Data excerpts

- - - -

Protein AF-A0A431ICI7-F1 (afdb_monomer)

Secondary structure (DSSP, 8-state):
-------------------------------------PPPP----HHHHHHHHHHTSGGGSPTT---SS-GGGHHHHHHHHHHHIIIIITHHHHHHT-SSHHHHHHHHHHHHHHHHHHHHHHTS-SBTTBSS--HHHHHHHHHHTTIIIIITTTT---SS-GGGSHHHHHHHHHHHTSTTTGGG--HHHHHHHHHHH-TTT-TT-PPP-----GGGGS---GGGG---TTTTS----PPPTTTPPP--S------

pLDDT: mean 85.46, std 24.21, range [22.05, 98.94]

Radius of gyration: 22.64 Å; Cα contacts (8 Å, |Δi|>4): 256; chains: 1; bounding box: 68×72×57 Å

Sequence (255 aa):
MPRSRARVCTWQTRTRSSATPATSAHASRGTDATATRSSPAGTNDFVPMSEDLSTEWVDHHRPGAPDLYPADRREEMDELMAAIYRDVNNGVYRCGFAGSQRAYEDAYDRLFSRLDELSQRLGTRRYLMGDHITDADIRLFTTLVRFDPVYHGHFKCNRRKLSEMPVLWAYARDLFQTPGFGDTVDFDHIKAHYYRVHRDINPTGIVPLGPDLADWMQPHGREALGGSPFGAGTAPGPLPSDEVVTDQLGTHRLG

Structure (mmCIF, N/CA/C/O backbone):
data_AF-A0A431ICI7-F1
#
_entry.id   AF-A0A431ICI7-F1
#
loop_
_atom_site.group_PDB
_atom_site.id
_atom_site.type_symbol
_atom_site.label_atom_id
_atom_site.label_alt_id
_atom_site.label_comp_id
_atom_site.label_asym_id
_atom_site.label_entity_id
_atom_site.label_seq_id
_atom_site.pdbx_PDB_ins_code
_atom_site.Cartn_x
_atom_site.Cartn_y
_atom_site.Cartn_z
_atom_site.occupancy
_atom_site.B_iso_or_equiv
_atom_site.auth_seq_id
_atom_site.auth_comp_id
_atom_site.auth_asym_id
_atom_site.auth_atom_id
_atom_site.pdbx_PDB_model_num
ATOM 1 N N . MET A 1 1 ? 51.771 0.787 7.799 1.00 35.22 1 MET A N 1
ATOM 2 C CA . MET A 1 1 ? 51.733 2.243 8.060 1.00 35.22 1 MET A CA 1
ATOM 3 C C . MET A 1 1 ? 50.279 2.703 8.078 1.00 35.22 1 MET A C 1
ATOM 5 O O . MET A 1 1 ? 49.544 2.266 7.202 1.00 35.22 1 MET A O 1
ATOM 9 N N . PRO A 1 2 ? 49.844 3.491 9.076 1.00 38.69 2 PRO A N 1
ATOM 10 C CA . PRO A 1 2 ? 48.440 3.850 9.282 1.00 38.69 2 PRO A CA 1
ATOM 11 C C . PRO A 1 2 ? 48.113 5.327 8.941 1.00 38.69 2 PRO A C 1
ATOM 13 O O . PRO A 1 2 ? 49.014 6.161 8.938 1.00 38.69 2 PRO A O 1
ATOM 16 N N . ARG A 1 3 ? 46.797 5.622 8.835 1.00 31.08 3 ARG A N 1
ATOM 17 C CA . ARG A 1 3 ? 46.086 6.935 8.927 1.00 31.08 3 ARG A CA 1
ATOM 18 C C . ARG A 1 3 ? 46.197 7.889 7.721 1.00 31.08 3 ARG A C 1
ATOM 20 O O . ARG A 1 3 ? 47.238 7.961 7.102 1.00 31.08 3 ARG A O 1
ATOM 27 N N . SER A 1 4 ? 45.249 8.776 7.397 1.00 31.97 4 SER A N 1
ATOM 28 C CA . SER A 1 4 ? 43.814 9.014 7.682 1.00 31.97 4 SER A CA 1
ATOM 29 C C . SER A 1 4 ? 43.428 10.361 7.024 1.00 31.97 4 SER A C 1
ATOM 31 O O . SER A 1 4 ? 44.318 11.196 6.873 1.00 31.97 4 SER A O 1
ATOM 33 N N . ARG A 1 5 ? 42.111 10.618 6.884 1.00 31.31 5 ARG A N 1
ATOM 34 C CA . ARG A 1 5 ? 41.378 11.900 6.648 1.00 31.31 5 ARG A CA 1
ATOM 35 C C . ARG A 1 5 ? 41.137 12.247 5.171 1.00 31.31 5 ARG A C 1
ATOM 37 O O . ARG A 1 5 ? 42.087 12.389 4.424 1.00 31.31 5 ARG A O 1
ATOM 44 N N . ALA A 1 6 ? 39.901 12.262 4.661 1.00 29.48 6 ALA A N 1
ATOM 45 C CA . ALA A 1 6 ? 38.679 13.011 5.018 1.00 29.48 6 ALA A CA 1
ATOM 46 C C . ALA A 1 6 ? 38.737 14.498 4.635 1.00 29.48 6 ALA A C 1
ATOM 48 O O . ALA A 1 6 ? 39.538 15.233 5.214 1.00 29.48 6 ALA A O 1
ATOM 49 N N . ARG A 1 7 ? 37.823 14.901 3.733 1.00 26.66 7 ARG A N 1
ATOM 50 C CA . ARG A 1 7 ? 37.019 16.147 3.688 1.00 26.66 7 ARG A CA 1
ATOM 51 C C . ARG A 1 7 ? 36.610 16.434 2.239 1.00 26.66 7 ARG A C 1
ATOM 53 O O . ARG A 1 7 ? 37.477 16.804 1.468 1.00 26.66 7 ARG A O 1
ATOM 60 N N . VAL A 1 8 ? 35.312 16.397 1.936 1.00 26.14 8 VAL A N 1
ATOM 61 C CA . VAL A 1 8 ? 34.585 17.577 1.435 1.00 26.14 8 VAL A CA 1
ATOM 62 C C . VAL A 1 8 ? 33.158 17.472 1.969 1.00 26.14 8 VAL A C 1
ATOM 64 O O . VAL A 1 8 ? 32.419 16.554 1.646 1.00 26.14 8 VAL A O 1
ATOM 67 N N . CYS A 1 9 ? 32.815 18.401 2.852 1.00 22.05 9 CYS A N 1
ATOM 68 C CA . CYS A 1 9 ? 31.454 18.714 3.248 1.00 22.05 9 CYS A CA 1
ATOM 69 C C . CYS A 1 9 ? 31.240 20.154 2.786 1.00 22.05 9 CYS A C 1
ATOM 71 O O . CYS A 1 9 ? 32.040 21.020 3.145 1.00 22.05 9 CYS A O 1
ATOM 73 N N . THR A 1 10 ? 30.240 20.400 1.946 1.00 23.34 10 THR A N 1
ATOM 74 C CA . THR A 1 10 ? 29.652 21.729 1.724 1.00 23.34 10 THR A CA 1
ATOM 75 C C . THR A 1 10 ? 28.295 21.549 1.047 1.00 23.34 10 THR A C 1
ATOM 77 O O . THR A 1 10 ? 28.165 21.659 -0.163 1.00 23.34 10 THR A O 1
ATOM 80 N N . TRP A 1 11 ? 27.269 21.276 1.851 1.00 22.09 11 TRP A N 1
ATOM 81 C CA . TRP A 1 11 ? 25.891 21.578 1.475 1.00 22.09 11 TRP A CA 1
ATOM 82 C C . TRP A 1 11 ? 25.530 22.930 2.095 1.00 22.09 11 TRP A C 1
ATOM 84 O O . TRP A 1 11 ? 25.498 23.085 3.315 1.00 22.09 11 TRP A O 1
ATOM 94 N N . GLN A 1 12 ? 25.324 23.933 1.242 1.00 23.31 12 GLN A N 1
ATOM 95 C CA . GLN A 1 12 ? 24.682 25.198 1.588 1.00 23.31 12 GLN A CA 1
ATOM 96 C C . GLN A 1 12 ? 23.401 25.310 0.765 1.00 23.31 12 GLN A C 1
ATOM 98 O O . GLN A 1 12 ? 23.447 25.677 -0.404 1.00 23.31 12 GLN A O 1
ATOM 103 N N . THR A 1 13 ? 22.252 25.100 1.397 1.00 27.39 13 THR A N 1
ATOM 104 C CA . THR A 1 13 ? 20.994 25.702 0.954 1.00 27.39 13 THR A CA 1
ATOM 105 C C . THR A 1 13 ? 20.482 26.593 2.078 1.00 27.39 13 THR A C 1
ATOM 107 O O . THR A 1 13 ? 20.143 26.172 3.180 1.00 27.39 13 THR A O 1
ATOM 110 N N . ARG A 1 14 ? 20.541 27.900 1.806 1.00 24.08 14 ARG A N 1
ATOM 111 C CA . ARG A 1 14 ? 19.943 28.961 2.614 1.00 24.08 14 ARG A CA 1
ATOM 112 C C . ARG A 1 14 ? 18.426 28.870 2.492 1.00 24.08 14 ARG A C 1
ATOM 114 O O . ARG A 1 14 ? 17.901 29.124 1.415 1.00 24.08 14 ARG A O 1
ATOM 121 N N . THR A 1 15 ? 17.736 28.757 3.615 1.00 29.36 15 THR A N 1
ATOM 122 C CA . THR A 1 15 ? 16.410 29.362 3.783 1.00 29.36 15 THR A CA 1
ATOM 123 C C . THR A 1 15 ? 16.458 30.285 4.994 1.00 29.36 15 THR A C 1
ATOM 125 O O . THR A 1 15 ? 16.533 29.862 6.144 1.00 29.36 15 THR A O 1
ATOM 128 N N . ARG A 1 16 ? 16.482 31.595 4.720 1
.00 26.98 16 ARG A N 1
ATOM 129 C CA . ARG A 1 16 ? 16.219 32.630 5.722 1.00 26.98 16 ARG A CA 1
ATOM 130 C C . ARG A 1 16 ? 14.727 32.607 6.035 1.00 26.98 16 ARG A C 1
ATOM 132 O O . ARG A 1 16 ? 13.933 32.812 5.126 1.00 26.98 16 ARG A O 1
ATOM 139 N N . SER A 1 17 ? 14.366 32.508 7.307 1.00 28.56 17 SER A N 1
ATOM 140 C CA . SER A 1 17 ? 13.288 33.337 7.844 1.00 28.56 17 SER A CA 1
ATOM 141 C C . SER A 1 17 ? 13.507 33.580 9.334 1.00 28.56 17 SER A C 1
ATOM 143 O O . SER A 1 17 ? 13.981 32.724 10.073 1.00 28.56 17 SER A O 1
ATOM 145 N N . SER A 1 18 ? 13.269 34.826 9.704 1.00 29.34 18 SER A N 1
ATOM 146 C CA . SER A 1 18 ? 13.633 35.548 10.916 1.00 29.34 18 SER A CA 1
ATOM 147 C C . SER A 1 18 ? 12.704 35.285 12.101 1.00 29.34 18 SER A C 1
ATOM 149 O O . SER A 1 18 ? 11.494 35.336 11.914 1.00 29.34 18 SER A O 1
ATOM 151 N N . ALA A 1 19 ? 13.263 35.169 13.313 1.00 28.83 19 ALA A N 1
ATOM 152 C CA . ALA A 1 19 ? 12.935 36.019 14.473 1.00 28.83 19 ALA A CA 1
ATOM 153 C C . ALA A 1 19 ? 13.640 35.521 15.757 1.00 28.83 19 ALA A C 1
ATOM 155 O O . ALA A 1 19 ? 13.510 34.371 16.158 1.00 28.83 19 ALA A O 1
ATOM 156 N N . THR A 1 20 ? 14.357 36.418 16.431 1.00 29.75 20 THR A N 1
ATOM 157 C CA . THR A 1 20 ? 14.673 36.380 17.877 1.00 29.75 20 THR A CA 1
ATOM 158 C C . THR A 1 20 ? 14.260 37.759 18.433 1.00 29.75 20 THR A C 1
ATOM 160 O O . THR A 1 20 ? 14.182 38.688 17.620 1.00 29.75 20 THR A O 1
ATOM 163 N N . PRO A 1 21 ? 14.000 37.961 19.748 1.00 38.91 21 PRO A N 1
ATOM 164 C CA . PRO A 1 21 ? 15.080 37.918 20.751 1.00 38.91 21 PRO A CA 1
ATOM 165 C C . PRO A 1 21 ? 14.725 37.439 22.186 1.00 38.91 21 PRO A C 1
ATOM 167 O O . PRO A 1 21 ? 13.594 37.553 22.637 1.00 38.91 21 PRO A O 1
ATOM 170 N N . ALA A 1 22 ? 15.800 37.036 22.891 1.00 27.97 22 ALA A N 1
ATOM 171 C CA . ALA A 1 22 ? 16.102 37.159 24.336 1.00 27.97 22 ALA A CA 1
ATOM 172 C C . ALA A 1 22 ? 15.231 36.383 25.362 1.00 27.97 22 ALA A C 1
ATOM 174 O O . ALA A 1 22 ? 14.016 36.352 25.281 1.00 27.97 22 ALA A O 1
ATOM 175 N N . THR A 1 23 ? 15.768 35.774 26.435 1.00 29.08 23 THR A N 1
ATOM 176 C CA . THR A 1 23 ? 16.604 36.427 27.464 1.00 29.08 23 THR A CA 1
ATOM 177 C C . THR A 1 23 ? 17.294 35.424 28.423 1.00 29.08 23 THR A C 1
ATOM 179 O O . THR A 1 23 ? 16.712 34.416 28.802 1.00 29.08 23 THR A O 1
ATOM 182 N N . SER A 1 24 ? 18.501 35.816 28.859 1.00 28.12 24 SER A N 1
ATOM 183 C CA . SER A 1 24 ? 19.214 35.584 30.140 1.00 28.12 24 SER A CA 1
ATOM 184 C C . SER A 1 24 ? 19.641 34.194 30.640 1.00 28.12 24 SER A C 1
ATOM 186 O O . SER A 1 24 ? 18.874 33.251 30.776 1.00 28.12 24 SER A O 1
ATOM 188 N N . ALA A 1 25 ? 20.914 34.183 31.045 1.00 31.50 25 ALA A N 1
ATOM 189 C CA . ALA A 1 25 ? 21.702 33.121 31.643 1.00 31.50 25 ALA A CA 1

- - - -

## What you should do:
The line with "ATOM 157 C CA" and every line after it up to the end of the entries: output those exactly, and only those.

## Answer to this problem:
ATOM 157 C CA . THR A 1 20 ? 14.673 36.380 17.877 1.00 29.75 20 THR A CA 1
ATOM 158 C C . THR A 1 20 ? 14.260 37.759 18.433 1.00 29.75 20 THR A C 1
ATOM 160 O O . THR A 1 20 ? 14.182 38.688 17.620 1.00 29.75 20 THR A O 1
ATOM 163 N N . PRO A 1 21 ? 14.000 37.961 19.748 1.00 38.91 21 PRO A N 1
ATOM 164 C CA . PRO A 1 21 ? 15.080 37.918 20.751 1.00 38.91 21 PRO A CA 1
ATOM 165 C C . PRO A 1 21 ? 14.725 37.439 22.186 1.00 38.91 21 PRO A C 1
ATOM 167 O O . PRO A 1 21 ? 13.594 37.553 22.637 1.00 38.91 21 PRO A O 1
ATOM 170 N N . ALA A 1 22 ? 15.800 37.036 22.891 1.00 27.97 22 ALA A N 1
ATOM 171 C CA . ALA A 1 22 ? 16.102 37.159 24.336 1.00 27.97 22 ALA A CA 1
ATOM 172 C C . ALA A 1 22 ? 15.231 36.383 25.362 1.00 27.97 22 ALA A C 1
ATOM 174 O O . ALA A 1 22 ? 14.016 36.352 25.281 1.00 27.97 22 ALA A O 1
ATOM 175 N N . THR A 1 23 ? 15.768 35.774 26.435 1.00 29.08 23 THR A N 1
ATOM 176 C CA . THR A 1 23 ? 16.604 36.427 27.464 1.00 29.08 23 THR A CA 1
ATOM 177 C C . THR A 1 23 ? 17.294 35.424 28.423 1.00 29.08 23 THR A C 1
ATOM 179 O O . THR A 1 23 ? 16.712 34.416 28.802 1.00 29.08 23 THR A O 1
ATOM 182 N N . SER A 1 24 ? 18.501 35.816 28.859 1.00 28.12 24 SER A N 1
ATOM 183 C CA . SER A 1 24 ? 19.214 35.584 30.140 1.00 28.12 24 SER A CA 1
ATOM 184 C C . SER A 1 24 ? 19.641 34.194 30.640 1.00 28.12 24 SER A C 1
ATOM 186 O O . SER A 1 24 ? 18.874 33.251 30.776 1.00 28.12 24 SER A O 1
ATOM 188 N N . ALA A 1 25 ? 20.914 34.183 31.045 1.00 31.50 25 ALA A N 1
ATOM 189 C CA . ALA A 1 25 ? 21.702 33.121 31.643 1.00 31.50 25 ALA A CA 1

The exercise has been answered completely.